To have an overview of the components in a module, you can use the `dir()` function, which returns a list of all the objects defined in the module.
Alternatively, you can use tab-completion after typing `<module name>.`: `<module name>.` + Tab.

Example:`mymodule.py` contains a variable, a function, and a class (an object template). Explore the module using `dir()`. Print the varible. Run the function. Create an object using the class and run the only available method.

In [2]:
print(dir(mymodule))

['SomeClass', '__builtins__', '__cached__', '__doc__', '__file__', '__loader__', '__name__', '__package__', '__spec__', 'some_function', 'some_variable']


In [3]:
print(mymodule.some_variable)

[1, 2, 3]


In [4]:
mymodule.some_function()

this is the function in mymodule


In [5]:
myobject = mymodule.SomeClass()

In [6]:
myobject.some_method()

this is the method in SomeClass in mymodule


Generally speaking, when using `import` there is no syntactic difference between loading a module and executing any generic Python script from within an application.

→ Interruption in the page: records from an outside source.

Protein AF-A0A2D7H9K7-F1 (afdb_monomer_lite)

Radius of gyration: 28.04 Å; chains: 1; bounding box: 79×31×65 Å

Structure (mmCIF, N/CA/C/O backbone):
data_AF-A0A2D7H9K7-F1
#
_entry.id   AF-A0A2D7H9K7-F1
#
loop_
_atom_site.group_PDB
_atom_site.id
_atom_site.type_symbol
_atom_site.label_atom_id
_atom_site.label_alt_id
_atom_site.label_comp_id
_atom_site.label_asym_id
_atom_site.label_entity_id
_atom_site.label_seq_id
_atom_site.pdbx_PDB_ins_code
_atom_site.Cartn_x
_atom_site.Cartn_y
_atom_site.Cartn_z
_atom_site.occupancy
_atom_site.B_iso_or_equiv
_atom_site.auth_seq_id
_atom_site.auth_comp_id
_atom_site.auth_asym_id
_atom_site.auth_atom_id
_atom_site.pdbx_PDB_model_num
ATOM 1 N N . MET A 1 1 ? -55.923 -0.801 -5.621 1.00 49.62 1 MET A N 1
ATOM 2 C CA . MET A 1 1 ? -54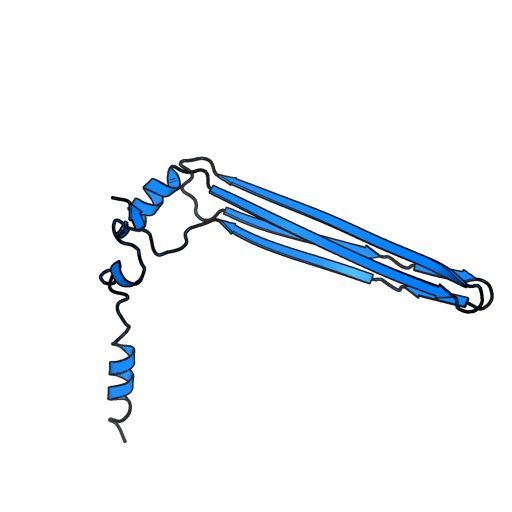.624 -1.464 -5.348 1.00 49.62 1 MET A CA 1
ATOM 3 C C . MET A 1 1 ? -53.908 -0.818 -4.150 1.00 49.62 1 MET A C 1
ATOM 5 O O . MET A 1 1 ? -52.784 -0.366 -4.286 1.00 49.62 1 MET A O 1
ATOM 9 N N . ARG A 1 2 ? -54.548 -0.726 -2.972 1.00 51.56 2 ARG A N 1
ATOM 10 C CA . ARG A 1 2 ? -54.048 0.103 -1.848 1.00 51.56 2 ARG A CA 1
ATOM 11 C C . ARG A 1 2 ? -53.608 -0.693 -0.606 1.00 51.56 2 ARG A C 1
ATOM 13 O O . ARG A 1 2 ? -53.202 -0.094 0.376 1.00 51.56 2 ARG A O 1
ATOM 20 N N . PHE A 1 3 ? -53.647 -2.028 -0.673 1.00 54.25 3 PHE A N 1
ATOM 21 C CA . PHE A 1 3 ? -53.361 -2.928 0.458 1.00 54.25 3 PHE A CA 1
ATOM 22 C C . PHE A 1 3 ? -52.172 -3.880 0.230 1.00 54.25 3 PHE A C 1
ATOM 24 O O . PHE A 1 3 ? -51.846 -4.670 1.106 1.00 54.25 3 PHE A O 1
ATOM 31 N N . LEU A 1 4 ? -51.487 -3.791 -0.916 1.00 57.72 4 LEU A N 1
ATOM 32 C CA . LEU A 1 4 ? -50.371 -4.688 -1.265 1.00 57.72 4 LEU A CA 1
ATOM 33 C C . LEU A 1 4 ? -49.051 -4.362 -0.543 1.00 57.72 4 LEU A C 1
ATOM 35 O O . LEU A 1 4 ? -48.154 -5.195 -0.519 1.00 57.72 4 LEU A O 1
ATOM 39 N N . LEU A 1 5 ? -48.934 -3.180 0.070 1.00 57.59 5 LEU A N 1
ATOM 40 C CA . LEU A 1 5 ? -47.724 -2.742 0.782 1.00 57.59 5 LEU A CA 1
ATOM 41 C C . LEU A 1 5 ? -47.781 -2.984 2.299 1.00 57.59 5 LEU A C 1
ATOM 43 O O . LEU A 1 5 ? -46.755 -2.892 2.967 1.00 57.59 5 LEU A O 1
ATOM 47 N N . LEU A 1 6 ? -48.952 -3.330 2.844 1.00 58.69 6 LEU A N 1
ATOM 48 C CA . LEU A 1 6 ? -49.122 -3.610 4.270 1.00 58.69 6 LEU A CA 1
ATOM 49 C C . LEU A 1 6 ? -48.298 -4.820 4.766 1.00 58.69 6 LEU A C 1
ATOM 51 O O . LEU A 1 6 ? -47.644 -4.684 5.796 1.00 58.69 6 LEU A O 1
ATOM 55 N N . PRO A 1 7 ? -48.254 -5.975 4.064 1.00 60.81 7 PRO A N 1
ATOM 56 C CA . PRO A 1 7 ? -47.471 -7.119 4.538 1.00 60.81 7 PRO A CA 1
ATOM 57 C C . PRO A 1 7 ? -45.959 -6.878 4.436 1.00 60.81 7 PRO A C 1
ATOM 59 O O . PRO A 1 7 ? -45.213 -7.371 5.274 1.00 60.81 7 PRO A O 1
ATOM 62 N N . LEU A 1 8 ? -45.504 -6.070 3.470 1.00 59.31 8 LEU A N 1
ATOM 63 C CA . LEU A 1 8 ? -44.096 -5.678 3.343 1.00 59.31 8 LEU A CA 1
ATOM 64 C C . LEU A 1 8 ? -43.669 -4.744 4.487 1.00 59.31 8 LEU A C 1
ATOM 66 O O . LEU A 1 8 ? -42.571 -4.879 5.015 1.00 59.31 8 LEU A O 1
ATOM 70 N N . LEU A 1 9 ? -44.557 -3.836 4.906 1.00 56.09 9 LEU A N 1
ATOM 71 C CA . LEU A 1 9 ? -44.323 -2.961 6.054 1.00 56.09 9 LEU A CA 1
ATOM 72 C C . LEU A 1 9 ? -44.281 -3.756 7.369 1.00 56.09 9 LEU A C 1
ATOM 74 O O . LEU A 1 9 ? -43.433 -3.491 8.209 1.00 56.09 9 LEU A O 1
ATOM 78 N N . VAL A 1 10 ? -45.145 -4.767 7.527 1.00 60.84 10 VAL A N 1
ATOM 79 C CA . VAL A 1 10 ? -45.109 -5.680 8.684 1.00 60.84 10 VAL A CA 1
ATOM 80 C C . VAL A 1 10 ? -43.815 -6.500 8.693 1.00 60.84 10 VAL A C 1
ATOM 82 O O . VAL A 1 10 ? -43.210 -6.637 9.749 1.00 60.84 10 VAL A O 1
ATOM 85 N N . LEU A 1 11 ? -43.330 -6.965 7.536 1.00 57.62 11 LEU A N 1
ATOM 86 C CA . LEU A 1 11 ? -42.046 -7.673 7.435 1.00 57.62 11 LEU A CA 1
ATOM 87 C C . LEU A 1 11 ? -40.838 -6.779 7.776 1.00 57.62 11 LEU A C 1
ATOM 89 O O . LEU A 1 11 ? -39.861 -7.263 8.329 1.00 57.62 11 LEU A O 1
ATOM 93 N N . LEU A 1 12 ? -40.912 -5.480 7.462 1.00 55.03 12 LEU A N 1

By convention, a module contains only definitions and does not contain any actions, so that when you import it additional objects and classes are created, but nothing is run.

However, if a script contains any commands to be run, these commands will be run when you use the `import` keyword.

Example: add a simple action to `mymodule.py` (for instance, a `for` loop that prints some values) and import it again. 

In [1]:
import mymodule

0
1
2
3
4
5
6
7
8
9


While you should stick to the convention of only including definitions when defining a module, you can also use the `import` functionality to split your workflow into multiple regular Python scripts to be loaded one after the other.
For instance, you could have one script for loading data, a second script for cleaning, a third for model estimation, and finally one for visualization.

As we said, a file containing a module or a file containing a general script have no formal differences: they are both `.py` files. 
What makes them a module or a regular script is just a matter of convention.

Using `import` is a convenient way to start your script for assignment 4.
Make sure that CodeMaker.py is in the same directory as the script or Jupyter notebook where you are building your solution.

In [2]:
import CodeMaker

In [3]:
CodeMaker.code_maker.respond([1,2,3,4])

['partial', 'wrong', 'partial', 'partial']

In [4]:
CodeMaker.code_maker.get_last_response()

['partial', 'wrong', 'partial', 'partial']

In [5]:
CodeMaker.code_maker.get_all_responses()

[['partial', 'wrong', 'partial', 'partial']]

In [6]:
CodeMaker.code_maker.find_matches([3,4,2,1], [1,2,3,4])

['partial', 'partial', 'partial', 'partial']

#### Nested modules

As projects grow in size, it can become necessary to split the components of your module into submodules to keep your code organized.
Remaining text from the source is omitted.